> **Data records**
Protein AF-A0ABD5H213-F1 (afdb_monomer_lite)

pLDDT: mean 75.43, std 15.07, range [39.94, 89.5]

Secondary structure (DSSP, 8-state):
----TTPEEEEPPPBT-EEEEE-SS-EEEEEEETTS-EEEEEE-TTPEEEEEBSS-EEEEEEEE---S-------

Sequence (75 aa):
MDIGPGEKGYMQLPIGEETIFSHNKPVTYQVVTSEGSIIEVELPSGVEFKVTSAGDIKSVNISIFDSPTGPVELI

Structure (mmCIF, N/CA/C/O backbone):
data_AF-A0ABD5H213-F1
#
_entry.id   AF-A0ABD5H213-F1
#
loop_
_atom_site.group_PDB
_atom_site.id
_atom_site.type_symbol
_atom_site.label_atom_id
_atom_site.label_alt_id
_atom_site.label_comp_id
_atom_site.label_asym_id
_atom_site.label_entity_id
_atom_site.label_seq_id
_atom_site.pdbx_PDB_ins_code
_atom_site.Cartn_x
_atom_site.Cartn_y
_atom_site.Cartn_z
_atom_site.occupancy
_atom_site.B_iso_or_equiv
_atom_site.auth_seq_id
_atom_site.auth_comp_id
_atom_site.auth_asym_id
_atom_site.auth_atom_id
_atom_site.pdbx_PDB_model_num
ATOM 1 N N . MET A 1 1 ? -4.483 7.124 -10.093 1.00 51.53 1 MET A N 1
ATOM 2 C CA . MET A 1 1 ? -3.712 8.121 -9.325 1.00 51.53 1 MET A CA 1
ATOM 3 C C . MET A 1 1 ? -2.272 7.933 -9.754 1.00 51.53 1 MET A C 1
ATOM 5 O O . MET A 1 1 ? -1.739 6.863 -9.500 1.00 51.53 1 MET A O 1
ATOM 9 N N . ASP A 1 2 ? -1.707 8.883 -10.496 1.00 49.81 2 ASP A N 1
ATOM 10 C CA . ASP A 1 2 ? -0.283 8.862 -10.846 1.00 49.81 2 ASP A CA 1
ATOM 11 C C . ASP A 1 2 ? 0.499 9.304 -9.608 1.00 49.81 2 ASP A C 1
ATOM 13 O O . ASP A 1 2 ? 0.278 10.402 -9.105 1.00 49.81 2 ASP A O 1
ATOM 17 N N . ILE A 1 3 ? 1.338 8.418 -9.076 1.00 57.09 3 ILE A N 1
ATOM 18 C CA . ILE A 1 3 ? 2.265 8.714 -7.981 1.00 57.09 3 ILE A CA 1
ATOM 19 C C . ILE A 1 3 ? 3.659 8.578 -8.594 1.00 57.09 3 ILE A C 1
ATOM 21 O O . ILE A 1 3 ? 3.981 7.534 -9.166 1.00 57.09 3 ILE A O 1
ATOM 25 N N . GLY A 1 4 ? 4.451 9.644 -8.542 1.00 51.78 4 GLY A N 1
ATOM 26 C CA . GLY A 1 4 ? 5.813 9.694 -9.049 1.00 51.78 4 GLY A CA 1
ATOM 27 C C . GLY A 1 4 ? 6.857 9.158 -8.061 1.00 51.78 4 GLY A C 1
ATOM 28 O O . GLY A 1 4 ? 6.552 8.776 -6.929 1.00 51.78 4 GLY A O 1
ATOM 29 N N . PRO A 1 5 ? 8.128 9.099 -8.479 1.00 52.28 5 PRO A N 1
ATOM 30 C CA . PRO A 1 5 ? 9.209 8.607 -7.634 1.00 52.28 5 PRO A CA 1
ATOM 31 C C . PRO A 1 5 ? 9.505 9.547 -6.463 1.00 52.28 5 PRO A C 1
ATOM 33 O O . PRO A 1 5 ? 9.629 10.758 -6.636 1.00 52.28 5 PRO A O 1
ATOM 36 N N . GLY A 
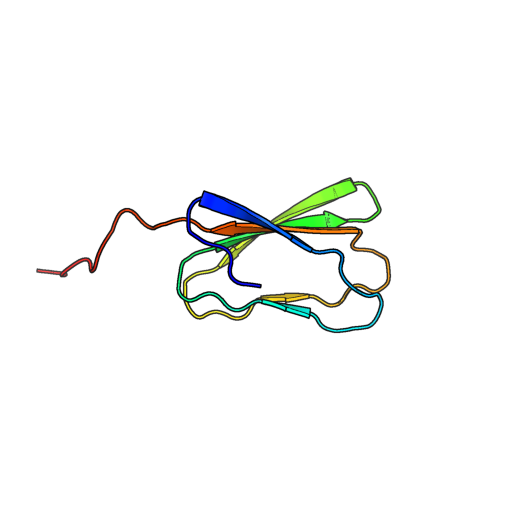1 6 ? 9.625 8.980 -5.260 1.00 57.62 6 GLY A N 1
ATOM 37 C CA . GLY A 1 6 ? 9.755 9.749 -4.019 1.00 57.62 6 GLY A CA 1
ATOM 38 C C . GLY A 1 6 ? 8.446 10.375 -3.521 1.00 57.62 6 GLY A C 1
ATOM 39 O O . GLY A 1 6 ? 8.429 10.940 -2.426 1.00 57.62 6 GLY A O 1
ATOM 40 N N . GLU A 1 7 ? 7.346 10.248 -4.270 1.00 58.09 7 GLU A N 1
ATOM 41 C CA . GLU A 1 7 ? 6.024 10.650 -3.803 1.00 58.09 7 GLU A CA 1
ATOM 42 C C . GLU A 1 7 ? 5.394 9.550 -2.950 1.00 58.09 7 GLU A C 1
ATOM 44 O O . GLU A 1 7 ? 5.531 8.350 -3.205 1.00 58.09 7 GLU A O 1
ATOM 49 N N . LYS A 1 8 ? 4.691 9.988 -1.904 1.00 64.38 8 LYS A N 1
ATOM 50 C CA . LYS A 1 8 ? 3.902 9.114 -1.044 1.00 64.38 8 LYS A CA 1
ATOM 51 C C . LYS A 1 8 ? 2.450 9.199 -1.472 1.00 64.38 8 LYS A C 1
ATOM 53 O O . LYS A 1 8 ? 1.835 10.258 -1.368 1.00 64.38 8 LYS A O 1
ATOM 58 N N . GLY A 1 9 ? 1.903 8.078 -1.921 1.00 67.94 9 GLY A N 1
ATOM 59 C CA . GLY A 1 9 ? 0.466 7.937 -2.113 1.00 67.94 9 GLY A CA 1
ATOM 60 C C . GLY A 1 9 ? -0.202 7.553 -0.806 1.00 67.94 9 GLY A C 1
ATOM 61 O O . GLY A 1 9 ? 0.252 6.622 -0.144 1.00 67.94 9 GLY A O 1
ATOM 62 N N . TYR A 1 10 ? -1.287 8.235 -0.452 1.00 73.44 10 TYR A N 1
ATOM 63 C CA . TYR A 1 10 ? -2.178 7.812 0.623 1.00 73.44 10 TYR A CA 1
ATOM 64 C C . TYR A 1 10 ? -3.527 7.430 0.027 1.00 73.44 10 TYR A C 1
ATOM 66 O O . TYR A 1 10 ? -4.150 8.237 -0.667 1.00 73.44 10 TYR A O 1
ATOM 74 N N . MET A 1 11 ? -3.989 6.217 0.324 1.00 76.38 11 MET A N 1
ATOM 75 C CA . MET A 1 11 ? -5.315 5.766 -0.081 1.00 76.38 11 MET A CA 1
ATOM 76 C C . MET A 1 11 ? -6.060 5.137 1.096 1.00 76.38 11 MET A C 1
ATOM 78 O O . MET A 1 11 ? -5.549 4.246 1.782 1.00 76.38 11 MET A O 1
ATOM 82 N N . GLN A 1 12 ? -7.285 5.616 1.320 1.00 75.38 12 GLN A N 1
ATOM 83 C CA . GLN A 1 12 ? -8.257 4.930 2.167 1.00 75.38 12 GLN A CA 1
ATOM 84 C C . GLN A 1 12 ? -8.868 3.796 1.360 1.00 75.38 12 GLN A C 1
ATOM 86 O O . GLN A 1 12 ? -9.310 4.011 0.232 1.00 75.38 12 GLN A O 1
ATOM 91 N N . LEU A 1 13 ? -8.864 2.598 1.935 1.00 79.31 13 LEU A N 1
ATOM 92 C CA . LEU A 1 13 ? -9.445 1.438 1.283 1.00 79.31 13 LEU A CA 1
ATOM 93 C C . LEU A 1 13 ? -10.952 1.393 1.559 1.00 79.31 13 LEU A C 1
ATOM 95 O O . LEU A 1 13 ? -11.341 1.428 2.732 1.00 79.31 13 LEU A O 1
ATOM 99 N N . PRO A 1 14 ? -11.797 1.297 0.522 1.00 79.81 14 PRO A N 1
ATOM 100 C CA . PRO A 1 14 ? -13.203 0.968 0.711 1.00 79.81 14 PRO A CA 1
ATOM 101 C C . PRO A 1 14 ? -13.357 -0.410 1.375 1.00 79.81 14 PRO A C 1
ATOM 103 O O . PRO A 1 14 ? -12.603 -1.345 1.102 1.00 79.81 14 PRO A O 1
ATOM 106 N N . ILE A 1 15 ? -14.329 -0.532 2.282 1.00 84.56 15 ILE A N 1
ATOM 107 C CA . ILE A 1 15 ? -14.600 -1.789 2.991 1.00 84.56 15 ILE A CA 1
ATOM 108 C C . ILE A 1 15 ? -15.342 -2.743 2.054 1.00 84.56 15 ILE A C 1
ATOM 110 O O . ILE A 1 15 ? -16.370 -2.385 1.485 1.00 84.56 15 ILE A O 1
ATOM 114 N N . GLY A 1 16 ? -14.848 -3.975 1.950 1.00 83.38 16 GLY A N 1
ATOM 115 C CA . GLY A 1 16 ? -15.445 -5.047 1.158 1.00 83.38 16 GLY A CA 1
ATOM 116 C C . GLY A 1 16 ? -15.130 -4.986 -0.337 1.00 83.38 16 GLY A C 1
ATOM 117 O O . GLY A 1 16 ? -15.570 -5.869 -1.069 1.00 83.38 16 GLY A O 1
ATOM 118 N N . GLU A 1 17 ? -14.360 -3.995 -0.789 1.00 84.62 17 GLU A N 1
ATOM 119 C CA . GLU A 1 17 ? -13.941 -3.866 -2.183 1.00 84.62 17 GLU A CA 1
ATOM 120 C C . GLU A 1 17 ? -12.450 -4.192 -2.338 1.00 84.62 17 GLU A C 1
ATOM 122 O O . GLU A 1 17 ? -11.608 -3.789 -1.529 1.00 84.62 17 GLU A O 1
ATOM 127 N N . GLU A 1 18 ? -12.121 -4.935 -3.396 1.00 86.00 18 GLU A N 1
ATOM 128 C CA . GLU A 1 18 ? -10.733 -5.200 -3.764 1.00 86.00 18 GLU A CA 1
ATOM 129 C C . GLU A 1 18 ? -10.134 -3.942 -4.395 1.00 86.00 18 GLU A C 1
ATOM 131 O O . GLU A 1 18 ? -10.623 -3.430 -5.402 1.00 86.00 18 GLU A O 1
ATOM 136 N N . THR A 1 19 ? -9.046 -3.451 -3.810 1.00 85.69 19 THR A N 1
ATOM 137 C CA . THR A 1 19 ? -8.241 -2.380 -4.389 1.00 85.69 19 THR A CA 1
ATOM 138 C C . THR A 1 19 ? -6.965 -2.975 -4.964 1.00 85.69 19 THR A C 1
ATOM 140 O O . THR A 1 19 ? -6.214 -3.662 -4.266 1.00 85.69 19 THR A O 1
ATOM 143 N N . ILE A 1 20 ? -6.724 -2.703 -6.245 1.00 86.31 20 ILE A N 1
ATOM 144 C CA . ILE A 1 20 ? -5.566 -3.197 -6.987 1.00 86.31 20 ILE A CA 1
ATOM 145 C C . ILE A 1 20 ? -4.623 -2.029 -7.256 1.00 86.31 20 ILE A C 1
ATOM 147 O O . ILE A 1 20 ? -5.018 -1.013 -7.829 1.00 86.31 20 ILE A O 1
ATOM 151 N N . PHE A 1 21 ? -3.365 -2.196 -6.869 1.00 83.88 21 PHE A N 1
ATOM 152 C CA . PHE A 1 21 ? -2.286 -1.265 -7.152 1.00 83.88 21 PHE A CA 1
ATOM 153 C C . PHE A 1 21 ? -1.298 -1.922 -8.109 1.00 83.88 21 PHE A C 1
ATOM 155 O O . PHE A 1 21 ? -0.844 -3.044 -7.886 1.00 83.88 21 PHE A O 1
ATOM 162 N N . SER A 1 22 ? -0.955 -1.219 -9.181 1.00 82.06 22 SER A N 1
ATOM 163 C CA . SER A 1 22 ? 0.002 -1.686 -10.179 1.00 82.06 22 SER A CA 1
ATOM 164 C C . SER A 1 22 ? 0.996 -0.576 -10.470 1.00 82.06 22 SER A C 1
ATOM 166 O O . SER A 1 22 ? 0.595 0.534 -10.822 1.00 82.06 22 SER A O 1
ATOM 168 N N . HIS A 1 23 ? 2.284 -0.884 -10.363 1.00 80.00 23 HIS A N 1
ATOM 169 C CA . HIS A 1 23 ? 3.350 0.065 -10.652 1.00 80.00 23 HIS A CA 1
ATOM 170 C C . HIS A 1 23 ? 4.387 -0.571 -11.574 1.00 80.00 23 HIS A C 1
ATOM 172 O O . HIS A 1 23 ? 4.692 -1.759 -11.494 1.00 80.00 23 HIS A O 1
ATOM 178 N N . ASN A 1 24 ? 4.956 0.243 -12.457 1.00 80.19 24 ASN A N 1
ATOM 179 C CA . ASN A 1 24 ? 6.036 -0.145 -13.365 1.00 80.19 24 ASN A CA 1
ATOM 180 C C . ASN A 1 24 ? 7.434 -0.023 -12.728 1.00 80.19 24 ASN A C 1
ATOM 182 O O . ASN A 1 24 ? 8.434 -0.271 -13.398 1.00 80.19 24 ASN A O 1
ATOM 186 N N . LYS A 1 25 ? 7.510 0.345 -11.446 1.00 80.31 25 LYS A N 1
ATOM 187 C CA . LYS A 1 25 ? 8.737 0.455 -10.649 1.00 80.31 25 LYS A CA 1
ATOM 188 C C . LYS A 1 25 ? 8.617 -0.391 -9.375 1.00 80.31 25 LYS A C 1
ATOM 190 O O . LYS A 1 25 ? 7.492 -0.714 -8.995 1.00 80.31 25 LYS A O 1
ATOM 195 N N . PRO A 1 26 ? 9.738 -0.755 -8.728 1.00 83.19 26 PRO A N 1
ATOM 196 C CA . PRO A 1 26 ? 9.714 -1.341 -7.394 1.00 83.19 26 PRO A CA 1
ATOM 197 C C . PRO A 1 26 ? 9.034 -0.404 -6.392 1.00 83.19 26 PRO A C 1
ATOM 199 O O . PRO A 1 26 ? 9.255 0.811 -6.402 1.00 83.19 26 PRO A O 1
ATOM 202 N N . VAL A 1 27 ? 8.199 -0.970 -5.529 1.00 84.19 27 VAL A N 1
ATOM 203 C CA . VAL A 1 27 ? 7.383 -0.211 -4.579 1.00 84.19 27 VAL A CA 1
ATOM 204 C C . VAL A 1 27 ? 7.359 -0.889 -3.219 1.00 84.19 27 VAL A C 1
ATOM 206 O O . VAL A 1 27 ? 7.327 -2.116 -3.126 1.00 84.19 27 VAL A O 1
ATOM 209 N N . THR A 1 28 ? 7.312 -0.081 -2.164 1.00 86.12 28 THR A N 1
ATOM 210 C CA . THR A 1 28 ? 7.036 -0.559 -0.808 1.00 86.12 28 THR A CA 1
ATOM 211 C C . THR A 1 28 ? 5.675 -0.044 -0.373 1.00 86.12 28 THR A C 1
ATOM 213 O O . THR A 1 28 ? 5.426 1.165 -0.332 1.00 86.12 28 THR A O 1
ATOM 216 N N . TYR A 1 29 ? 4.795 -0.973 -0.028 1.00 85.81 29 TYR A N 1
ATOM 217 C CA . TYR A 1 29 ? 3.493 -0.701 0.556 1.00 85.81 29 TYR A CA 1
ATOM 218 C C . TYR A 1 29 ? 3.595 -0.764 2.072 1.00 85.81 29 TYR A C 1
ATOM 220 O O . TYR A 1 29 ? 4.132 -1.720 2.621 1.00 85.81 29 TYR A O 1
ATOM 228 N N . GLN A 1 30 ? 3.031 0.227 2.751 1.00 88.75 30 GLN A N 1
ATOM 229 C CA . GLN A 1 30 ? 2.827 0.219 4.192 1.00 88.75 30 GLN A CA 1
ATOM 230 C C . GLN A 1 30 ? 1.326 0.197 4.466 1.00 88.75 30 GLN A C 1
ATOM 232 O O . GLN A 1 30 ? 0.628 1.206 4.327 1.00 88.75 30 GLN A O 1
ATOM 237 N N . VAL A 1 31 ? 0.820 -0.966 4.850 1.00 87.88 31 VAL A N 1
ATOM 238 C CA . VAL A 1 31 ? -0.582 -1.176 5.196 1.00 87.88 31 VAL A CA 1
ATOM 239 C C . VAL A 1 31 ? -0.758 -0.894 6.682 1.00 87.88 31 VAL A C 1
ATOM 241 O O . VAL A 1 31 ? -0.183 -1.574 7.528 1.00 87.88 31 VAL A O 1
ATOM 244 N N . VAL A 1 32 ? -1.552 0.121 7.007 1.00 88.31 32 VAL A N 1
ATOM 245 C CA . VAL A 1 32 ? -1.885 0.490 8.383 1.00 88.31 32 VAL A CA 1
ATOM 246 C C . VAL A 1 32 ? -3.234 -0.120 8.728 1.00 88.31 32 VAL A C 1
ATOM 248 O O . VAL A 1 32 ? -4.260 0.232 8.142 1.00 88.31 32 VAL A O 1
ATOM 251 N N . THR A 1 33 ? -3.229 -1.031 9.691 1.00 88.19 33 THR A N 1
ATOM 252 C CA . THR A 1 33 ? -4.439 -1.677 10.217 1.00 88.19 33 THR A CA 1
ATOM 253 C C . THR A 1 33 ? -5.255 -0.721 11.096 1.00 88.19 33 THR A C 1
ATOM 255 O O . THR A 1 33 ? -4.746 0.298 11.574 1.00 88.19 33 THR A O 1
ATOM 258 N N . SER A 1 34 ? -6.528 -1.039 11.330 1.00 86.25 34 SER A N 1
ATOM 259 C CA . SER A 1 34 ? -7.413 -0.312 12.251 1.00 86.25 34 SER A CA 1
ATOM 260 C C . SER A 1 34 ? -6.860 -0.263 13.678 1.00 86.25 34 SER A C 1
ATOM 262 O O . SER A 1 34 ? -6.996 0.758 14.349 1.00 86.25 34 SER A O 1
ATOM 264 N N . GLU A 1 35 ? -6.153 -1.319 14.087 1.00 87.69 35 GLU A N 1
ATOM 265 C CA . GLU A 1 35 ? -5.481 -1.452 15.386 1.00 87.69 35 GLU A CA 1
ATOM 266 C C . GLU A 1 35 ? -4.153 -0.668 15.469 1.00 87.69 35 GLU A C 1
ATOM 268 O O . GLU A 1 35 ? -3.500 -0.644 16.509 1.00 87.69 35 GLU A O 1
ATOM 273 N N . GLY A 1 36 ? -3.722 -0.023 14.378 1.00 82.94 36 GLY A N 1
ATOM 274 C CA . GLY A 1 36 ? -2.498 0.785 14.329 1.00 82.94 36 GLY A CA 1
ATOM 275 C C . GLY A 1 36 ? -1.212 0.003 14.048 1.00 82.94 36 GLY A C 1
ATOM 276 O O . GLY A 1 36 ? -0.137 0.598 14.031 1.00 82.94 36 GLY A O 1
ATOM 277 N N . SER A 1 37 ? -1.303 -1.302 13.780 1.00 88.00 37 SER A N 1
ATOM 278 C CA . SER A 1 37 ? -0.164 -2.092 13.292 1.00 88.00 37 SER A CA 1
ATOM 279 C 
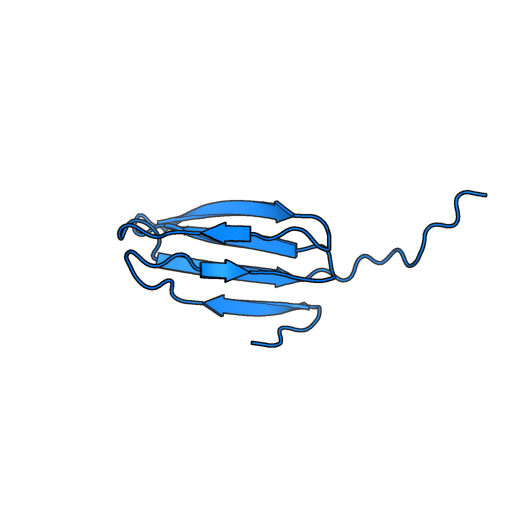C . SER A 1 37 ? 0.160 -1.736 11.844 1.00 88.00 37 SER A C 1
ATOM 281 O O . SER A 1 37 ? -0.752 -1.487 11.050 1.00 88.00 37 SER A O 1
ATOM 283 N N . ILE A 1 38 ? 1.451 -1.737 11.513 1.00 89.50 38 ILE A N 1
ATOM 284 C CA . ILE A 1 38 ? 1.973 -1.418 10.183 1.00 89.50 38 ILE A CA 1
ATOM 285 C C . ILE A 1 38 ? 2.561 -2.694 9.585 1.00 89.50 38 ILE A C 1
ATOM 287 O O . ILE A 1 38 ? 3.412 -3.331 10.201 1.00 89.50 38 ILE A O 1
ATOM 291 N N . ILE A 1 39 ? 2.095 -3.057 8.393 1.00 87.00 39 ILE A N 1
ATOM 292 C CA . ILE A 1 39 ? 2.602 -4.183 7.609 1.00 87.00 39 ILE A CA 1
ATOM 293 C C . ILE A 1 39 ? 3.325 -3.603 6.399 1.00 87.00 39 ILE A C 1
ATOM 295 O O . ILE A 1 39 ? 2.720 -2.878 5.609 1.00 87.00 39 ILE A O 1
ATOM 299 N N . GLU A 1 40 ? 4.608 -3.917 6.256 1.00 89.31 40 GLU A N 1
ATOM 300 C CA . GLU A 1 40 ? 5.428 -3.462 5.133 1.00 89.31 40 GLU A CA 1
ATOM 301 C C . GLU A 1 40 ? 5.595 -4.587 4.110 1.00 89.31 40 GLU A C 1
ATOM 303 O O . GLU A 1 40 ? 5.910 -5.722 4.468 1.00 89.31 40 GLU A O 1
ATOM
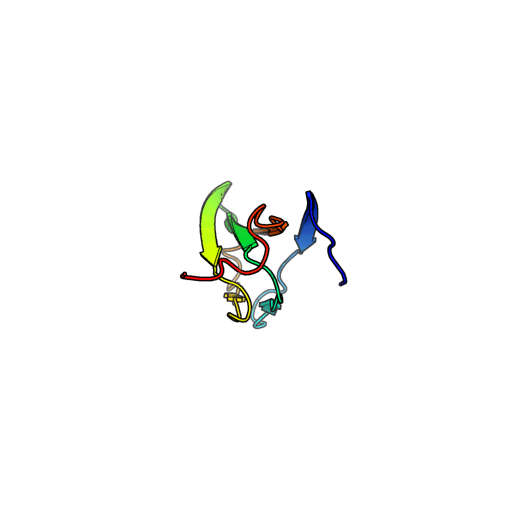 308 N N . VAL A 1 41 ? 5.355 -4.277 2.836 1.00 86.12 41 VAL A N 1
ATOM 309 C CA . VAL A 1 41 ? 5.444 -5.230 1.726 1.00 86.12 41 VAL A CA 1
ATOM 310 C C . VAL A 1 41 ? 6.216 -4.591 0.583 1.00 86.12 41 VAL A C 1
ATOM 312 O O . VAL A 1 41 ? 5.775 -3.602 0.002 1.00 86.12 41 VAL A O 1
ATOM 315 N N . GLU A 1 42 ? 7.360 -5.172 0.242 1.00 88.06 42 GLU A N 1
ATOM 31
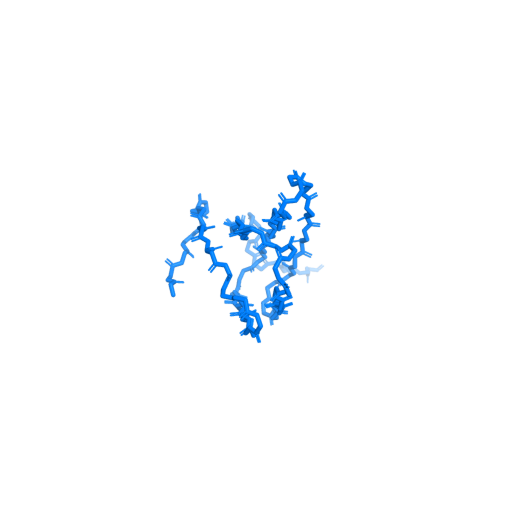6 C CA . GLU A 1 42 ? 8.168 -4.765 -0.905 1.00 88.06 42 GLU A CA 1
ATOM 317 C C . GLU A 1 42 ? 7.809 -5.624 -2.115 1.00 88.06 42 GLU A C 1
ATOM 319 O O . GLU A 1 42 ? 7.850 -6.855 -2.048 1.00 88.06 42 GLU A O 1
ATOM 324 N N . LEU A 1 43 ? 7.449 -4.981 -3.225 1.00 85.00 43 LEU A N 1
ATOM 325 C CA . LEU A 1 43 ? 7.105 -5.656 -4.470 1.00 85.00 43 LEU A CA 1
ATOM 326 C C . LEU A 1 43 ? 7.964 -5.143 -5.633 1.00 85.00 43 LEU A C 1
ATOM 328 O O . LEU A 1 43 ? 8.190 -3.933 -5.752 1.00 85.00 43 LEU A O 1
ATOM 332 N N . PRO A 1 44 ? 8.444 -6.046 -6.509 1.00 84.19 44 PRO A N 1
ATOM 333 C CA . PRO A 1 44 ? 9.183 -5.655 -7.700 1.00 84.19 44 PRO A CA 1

> **Task goal**
Start with the line above that contains "ATOM 120 C C" and end with the line that contains "ATOM 153 C C". Write out those lines exactly, and only those.

> **Response**
ATOM 120 C C . GLU A 1 17 ? -12.450 -4.192 -2.338 1.00 84.62 17 GLU A C 1
ATOM 122 O O . GLU A 1 17 ? -11.608 -3.789 -1.529 1.00 84.62 17 GLU A O 1
ATOM 127 N N . GLU A 1 18 ? -12.121 -4.935 -3.396 1.00 86.00 18 GLU A N 1
ATOM 128 C CA . GLU A 1 18 ? -10.733 -5.200 -3.764 1.00 86.00 18 GLU A CA 1
ATOM 129 C C . GLU A 1 18 ? -10.134 -3.942 -4.395 1.00 86.00 18 GLU A C 1
ATOM 131 O O . GLU A 1 18 ? -10.623 -3.430 -5.402 1.00 86.00 18 GLU A O 1
ATOM 136 N N . THR A 1 19 ? -9.046 -3.451 -3.810 1.00 85.69 19 THR A N 1
ATOM 137 C CA . THR A 1 19 ? -8.241 -2.380 -4.389 1.00 85.69 19 THR A CA 1
ATOM 138 C C . THR A 1 19 ? -6.965 -2.975 -4.964 1.00 85.69 19 THR A C 1
ATOM 140 O O . THR A 1 19 ? -6.214 -3.662 -4.266 1.00 85.69 19 THR A O 1
ATOM 143 N N . ILE A 1 20 ? -6.724 -2.703 -6.245 1.00 86.31 20 ILE A N 1
ATOM 144 C CA . ILE A 1 20 ? -5.566 -3.197 -6.987 1.00 86.31 20 ILE A CA 1
ATOM 145 C C . ILE A 1 20 ? -4.623 -2.029 -7.256 1.00 86.31 20 ILE A C 1
ATOM 147 O O . ILE A 1 20 ? -5.018 -1.013 -7.829 1.00 86.31 20 ILE A O 1
ATOM 151 N N . PHE A 1 21 ? -3.365 -2.196 -6.869 1.00 83.88 21 PHE A N 1
ATOM 152 C CA . PHE A 1 21 ? -2.286 -1.265 -7.152 1.00 83.88 21 PHE A CA 1
ATOM 153 C C . PHE A 1 21 ? -1.298 -1.922 -8.109 1.00 83.88 21 PHE A C 1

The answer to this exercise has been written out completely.